May 12 - Helping Versus Enabling

There is an old adage that goes something like this....

Throw a man a fish, feed him for a day; teach a man to fish, feed him for life.

How many fish have you thrown to others lately? And why do you continue to throw them? Is it to receive something in return...such as gratitude, a favor down the road, pleasing someone, avoiding your own hurt by eliminating theirs? Or is it truly just to help out friends in need, to give them a break, to let them know that someone cares?

If the latter is your motive, you probably will feel a lot more satisfied if you teach others to fish rather than to keep throwing them one. You will then know you have truly helped others reach their full potential, rather than perhaps sentencing them to eternal dependency.

It takes a lot longer to teach a skill than it does to supply a quick fix. But you give others their lives when you take the time to educate them...you give them their self-respect back rather than enabling them to feel like they cannot do it themselves…ever.

An example of enabling others is continuing to give them money to buy food even though you know that they are purchasing alcohol or drugs with your gifts. If you are ever afraid that their children do not receive adequate nutrition and you really want to help, buy a few bags of groceries or coupons to a restaurant that does not serve alcohol. Then, instead of handing them money to support their habits, you could take the time to teach the individuals how to manage their money and stick to their budgets.

If your friend has lost his job, volunteer to help him brainstorm so that he can find another…or discover why he was not able to hold the one that he had…but don’t volunteer to pay his bills. Relieving his financial burden may just keep him trapped in his old fears rather than giving him the courage to face the world once again. There is something about a dwindling bank account that gets us moving. If there are no consequences to not working, wouldn’t most of us choose to be on a permanent vacation… at least for a while?

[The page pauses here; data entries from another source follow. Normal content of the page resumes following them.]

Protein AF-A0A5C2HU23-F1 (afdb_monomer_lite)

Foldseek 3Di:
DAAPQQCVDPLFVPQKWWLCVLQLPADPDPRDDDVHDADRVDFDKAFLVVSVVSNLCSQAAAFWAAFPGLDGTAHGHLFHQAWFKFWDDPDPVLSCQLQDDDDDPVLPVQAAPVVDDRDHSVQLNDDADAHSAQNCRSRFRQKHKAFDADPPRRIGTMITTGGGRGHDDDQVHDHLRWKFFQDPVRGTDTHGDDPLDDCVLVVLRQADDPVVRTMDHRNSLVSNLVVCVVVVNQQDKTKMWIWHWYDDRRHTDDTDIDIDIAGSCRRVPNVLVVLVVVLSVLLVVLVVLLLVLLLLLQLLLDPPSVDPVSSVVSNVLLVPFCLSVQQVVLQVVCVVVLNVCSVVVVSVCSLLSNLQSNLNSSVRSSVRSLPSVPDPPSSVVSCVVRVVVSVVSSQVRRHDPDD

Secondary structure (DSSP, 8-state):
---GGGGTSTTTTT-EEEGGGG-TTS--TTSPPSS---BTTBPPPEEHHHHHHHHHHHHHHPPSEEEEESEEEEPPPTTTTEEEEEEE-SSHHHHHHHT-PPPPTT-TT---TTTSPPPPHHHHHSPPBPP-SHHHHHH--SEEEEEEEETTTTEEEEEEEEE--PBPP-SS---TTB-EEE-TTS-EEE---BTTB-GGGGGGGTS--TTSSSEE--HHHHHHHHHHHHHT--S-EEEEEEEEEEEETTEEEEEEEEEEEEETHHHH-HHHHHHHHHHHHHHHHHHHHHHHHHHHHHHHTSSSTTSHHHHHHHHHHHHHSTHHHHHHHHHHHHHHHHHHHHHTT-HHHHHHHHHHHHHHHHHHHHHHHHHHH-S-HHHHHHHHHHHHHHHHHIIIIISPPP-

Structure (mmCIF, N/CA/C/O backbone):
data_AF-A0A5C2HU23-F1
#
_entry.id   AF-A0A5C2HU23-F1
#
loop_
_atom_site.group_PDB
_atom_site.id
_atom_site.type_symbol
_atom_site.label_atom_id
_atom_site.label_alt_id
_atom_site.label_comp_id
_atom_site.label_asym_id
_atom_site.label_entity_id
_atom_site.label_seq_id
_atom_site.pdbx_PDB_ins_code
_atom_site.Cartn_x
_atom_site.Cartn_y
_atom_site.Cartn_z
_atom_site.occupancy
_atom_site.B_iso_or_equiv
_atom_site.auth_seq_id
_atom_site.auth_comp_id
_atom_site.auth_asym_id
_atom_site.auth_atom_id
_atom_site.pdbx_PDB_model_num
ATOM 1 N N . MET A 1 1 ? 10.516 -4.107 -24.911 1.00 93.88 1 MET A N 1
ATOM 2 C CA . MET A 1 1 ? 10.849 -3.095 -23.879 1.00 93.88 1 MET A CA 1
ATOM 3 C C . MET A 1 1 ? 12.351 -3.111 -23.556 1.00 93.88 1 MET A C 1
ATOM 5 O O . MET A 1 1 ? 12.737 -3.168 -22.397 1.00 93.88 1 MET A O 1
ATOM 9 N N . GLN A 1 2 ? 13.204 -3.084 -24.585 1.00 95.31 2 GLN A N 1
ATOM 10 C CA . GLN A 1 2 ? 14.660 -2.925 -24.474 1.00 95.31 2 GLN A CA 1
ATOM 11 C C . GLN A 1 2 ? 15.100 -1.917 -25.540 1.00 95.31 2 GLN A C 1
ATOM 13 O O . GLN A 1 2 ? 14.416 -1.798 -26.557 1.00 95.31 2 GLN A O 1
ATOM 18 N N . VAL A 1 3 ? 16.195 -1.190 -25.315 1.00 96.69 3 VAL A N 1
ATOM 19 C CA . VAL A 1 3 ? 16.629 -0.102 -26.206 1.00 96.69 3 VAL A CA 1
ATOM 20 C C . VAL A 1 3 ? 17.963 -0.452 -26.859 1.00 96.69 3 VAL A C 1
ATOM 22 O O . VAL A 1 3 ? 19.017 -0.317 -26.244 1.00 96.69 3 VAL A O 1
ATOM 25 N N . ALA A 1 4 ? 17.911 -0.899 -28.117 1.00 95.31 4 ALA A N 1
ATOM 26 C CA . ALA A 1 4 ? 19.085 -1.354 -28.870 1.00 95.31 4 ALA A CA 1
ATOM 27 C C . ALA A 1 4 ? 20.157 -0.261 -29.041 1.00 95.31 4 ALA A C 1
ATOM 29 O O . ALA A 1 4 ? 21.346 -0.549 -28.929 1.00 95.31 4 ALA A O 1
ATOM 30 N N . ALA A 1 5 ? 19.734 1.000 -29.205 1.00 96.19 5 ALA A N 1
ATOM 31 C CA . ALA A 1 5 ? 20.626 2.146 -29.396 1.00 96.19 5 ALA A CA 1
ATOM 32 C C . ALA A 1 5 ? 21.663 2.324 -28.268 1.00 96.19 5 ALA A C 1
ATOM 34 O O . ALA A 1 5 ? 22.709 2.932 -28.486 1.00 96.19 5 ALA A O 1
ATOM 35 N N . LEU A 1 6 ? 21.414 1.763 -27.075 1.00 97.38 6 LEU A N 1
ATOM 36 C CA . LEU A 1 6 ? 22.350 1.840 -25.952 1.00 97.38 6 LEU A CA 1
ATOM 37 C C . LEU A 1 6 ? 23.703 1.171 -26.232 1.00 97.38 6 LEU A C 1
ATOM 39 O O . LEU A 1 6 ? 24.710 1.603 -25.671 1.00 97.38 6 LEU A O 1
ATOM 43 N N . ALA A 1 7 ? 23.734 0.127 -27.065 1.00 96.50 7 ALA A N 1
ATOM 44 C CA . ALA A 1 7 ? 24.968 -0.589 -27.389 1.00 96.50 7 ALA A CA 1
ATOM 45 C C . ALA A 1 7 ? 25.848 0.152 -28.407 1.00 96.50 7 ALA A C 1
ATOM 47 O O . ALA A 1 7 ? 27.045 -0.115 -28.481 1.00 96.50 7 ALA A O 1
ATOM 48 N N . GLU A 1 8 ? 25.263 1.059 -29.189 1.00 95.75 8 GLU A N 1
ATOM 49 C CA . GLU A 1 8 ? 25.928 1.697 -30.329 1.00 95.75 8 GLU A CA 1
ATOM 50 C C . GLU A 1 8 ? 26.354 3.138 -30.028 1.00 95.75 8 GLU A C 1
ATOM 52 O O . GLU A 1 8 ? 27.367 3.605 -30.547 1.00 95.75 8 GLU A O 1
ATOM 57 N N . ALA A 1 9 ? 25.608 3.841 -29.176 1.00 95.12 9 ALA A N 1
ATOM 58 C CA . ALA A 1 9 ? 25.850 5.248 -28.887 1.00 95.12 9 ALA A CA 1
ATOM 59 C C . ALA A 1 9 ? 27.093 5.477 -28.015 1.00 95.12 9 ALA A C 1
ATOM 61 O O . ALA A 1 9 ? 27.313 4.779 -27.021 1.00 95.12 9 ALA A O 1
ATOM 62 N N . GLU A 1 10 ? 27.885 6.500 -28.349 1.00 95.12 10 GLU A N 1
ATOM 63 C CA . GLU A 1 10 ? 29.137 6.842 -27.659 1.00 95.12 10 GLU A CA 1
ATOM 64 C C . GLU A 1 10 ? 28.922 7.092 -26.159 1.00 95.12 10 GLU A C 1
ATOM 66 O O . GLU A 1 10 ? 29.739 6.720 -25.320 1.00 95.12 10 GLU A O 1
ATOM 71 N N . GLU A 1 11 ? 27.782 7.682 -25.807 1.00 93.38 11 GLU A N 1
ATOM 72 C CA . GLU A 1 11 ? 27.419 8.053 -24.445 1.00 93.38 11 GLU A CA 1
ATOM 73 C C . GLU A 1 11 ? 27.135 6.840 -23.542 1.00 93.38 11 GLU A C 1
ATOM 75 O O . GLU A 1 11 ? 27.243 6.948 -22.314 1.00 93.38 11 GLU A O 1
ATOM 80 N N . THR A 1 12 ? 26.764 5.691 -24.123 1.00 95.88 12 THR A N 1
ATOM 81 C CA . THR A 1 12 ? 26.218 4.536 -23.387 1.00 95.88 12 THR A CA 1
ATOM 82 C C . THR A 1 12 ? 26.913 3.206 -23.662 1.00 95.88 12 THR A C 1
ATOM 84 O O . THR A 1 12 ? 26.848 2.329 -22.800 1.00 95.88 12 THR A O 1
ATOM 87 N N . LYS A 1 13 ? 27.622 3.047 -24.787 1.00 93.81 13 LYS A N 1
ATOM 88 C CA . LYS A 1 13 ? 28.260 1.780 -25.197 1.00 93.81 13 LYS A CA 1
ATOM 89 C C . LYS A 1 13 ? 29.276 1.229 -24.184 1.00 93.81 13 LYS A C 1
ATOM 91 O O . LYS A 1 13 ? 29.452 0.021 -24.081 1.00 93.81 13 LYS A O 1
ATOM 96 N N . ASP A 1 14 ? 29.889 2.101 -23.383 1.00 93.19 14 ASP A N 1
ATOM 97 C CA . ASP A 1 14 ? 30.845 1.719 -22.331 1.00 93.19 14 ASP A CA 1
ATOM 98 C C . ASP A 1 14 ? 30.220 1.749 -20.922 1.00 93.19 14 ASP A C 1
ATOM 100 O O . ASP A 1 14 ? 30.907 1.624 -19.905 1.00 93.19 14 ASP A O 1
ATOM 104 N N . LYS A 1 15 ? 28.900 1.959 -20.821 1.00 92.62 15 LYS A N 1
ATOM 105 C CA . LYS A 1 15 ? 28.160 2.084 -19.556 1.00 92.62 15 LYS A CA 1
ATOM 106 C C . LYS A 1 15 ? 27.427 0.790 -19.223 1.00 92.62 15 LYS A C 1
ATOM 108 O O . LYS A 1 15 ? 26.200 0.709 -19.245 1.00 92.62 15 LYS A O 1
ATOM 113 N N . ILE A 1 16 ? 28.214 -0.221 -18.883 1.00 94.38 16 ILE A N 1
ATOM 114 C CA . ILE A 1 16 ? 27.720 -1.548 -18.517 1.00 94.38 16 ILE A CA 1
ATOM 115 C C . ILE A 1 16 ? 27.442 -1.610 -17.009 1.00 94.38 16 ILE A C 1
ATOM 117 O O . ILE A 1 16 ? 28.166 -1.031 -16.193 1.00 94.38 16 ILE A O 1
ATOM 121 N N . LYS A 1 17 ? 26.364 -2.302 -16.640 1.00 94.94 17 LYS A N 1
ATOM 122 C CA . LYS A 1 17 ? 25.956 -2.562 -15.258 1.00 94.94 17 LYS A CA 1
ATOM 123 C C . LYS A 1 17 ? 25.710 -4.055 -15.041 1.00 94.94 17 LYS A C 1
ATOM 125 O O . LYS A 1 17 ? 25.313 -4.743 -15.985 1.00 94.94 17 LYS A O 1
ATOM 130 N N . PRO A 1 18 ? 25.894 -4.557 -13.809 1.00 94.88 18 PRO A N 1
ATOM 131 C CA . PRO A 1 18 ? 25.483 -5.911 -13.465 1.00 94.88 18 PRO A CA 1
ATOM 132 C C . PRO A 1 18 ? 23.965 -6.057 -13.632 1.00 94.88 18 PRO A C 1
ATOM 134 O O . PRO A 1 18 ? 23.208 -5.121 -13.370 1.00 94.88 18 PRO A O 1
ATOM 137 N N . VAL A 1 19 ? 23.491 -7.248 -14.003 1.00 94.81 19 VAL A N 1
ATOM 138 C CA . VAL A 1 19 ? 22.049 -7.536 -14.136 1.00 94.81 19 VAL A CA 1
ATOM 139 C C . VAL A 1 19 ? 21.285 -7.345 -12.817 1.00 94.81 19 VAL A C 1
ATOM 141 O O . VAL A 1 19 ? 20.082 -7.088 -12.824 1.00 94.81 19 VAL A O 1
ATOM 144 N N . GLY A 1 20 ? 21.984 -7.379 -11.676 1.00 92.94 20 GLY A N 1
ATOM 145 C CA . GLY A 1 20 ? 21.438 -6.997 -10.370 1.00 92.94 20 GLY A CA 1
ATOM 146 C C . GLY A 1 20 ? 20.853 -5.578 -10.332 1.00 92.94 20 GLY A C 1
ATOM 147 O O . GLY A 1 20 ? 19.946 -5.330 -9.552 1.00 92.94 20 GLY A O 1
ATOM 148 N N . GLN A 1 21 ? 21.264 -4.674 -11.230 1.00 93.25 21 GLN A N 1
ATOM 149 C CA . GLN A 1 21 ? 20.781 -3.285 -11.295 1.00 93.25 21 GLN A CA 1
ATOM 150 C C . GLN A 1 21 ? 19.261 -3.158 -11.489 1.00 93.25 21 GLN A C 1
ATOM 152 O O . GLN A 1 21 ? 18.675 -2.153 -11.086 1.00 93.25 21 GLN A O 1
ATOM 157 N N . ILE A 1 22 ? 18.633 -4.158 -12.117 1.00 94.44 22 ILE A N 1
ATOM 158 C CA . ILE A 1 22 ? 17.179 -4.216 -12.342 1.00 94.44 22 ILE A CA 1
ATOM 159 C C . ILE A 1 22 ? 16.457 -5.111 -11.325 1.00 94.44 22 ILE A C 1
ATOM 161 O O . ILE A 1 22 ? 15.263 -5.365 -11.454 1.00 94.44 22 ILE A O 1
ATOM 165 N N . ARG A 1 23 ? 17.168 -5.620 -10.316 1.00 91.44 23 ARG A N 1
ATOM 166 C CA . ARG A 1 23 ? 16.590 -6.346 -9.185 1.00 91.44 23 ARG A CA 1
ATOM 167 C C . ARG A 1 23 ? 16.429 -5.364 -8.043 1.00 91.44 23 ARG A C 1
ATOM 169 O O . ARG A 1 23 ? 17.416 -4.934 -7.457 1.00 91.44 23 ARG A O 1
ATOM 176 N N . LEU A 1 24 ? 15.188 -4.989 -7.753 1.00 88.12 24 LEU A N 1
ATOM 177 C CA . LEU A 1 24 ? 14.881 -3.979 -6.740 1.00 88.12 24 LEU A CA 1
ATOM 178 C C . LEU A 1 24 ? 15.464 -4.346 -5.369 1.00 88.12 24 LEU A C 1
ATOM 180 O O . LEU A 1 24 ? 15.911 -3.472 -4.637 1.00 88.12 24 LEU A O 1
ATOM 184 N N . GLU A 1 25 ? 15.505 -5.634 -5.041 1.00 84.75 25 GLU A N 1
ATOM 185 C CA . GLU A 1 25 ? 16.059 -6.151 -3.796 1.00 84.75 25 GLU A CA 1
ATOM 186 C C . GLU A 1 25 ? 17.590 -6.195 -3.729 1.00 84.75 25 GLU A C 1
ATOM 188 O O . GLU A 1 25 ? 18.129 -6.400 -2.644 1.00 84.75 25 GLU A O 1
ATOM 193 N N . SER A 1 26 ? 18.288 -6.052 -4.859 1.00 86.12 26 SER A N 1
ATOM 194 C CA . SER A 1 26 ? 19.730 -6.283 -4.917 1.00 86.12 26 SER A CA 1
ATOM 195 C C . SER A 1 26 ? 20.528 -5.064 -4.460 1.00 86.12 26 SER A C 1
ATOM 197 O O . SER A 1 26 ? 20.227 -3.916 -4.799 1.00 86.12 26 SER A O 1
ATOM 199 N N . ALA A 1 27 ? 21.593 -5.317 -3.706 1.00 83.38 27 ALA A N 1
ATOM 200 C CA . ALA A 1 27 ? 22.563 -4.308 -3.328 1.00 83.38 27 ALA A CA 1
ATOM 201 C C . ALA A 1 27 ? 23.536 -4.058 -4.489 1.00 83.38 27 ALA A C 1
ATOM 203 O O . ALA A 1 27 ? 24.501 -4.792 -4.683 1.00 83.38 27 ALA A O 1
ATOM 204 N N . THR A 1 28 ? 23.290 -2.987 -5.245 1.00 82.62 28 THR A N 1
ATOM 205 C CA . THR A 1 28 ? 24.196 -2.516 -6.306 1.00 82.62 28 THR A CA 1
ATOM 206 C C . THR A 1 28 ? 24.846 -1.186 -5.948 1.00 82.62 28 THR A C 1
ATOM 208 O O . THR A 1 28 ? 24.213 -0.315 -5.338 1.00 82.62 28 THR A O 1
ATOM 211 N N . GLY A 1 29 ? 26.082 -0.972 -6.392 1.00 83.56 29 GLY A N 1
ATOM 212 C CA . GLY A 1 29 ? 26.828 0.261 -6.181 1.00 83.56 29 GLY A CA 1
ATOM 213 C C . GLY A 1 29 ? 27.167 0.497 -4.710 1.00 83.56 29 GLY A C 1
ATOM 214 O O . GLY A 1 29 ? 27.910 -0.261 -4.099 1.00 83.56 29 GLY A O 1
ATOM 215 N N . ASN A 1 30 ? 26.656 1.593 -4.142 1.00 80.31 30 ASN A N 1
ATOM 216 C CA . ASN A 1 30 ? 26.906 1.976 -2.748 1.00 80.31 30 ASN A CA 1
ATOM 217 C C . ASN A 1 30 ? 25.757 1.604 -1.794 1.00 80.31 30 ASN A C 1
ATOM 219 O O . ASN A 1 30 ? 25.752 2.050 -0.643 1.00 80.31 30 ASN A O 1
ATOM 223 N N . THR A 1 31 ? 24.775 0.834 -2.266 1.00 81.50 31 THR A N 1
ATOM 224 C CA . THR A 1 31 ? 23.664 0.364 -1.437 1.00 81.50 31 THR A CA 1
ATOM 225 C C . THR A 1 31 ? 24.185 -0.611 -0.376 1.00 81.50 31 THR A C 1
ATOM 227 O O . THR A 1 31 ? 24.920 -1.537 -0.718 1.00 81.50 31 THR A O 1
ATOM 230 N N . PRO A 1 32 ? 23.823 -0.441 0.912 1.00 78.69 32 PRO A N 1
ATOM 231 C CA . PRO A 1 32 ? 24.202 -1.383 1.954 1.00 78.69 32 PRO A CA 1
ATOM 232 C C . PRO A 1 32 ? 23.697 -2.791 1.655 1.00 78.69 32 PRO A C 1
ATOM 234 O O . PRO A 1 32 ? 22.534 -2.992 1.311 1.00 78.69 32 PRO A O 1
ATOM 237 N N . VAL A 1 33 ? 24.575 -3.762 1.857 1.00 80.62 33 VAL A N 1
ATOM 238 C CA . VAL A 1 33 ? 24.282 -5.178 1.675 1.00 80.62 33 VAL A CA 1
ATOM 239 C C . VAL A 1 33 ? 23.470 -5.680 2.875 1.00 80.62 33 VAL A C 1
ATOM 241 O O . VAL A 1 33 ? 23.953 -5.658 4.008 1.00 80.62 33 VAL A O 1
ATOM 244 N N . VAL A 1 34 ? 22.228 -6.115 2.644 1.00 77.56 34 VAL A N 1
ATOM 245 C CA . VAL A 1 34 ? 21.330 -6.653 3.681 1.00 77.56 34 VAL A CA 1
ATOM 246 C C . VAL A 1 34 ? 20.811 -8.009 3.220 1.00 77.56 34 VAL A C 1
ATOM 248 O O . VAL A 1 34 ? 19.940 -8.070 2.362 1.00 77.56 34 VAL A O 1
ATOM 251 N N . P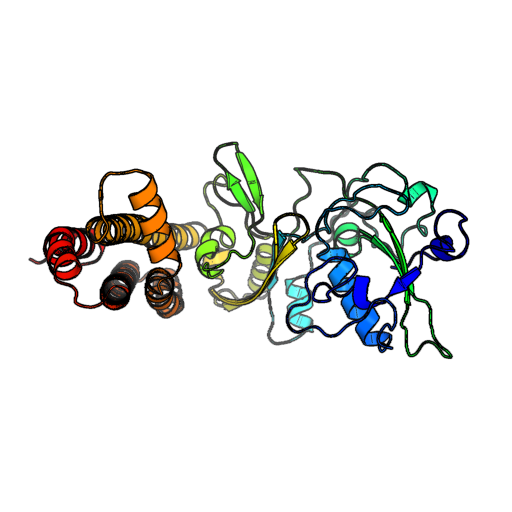HE A 1 35 ? 21.360 -9.092 3.780 1.00 79.88 35 PHE A N 1
ATOM 252 C CA . PHE A 1 35 ? 21.082 -10.472 3.341 1.00 79.88 35 PHE A CA 1
ATOM 253 C C . PHE A 1 35 ? 21.298 -10.708 1.832 1.00 79.88 35 PHE A C 1
ATOM 255 O O . PHE A 1 35 ? 20.700 -11.610 1.250 1.00 79.88 35 PHE A O 1
ATOM 262 N N . ASP A 1 36 ? 22.169 -9.909 1.215 1.00 81.69 36 ASP A N 1
ATOM 263 C CA . ASP A 1 36 ? 22.619 -10.052 -0.167 1.00 81.69 36 ASP A CA 1
ATOM 264 C C . ASP A 1 36 ? 24.120 -10.395 -0.159 1.00 81.69 36 ASP A C 1
ATOM 266 O O . ASP A 1 36 ? 24.840 -10.083 0.786 1.00 81.69 36 ASP A O 1
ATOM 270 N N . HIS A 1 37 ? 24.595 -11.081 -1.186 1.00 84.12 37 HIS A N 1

If others have been using alcohol or drugs and have behaved in ways that are embarrassing, do not try to shield them from the effects of their drinking. Instead help them to connect the dots...help them to see that the consequences would not have occurred without the drugs or alcohol being used. Offer to help them find treatment and effective support if they are interested in recovery.

If your child does not want to get dressed for school and misses the bus rather regularly, tell him that the next time he will have to ride the bus in his pajamas…then by all means, let him!

Always remember, if you are helping others to escape from the consequences of their behaviors, you are unfortunately sentencing them to more of the same addictive behaviors. Is this what you want for your loved ones…or are you willing to learn how to support them in a new and genuine way?

Do you find yourself helping others or enabling them? Do you understand the difference? What is your intention when you are helping… are you looking for anything in return? Are you certain? Are you willing to take the time it takes to teach someone “to fish”? Are you willing to make the effort to truly make a difference in another person’s life?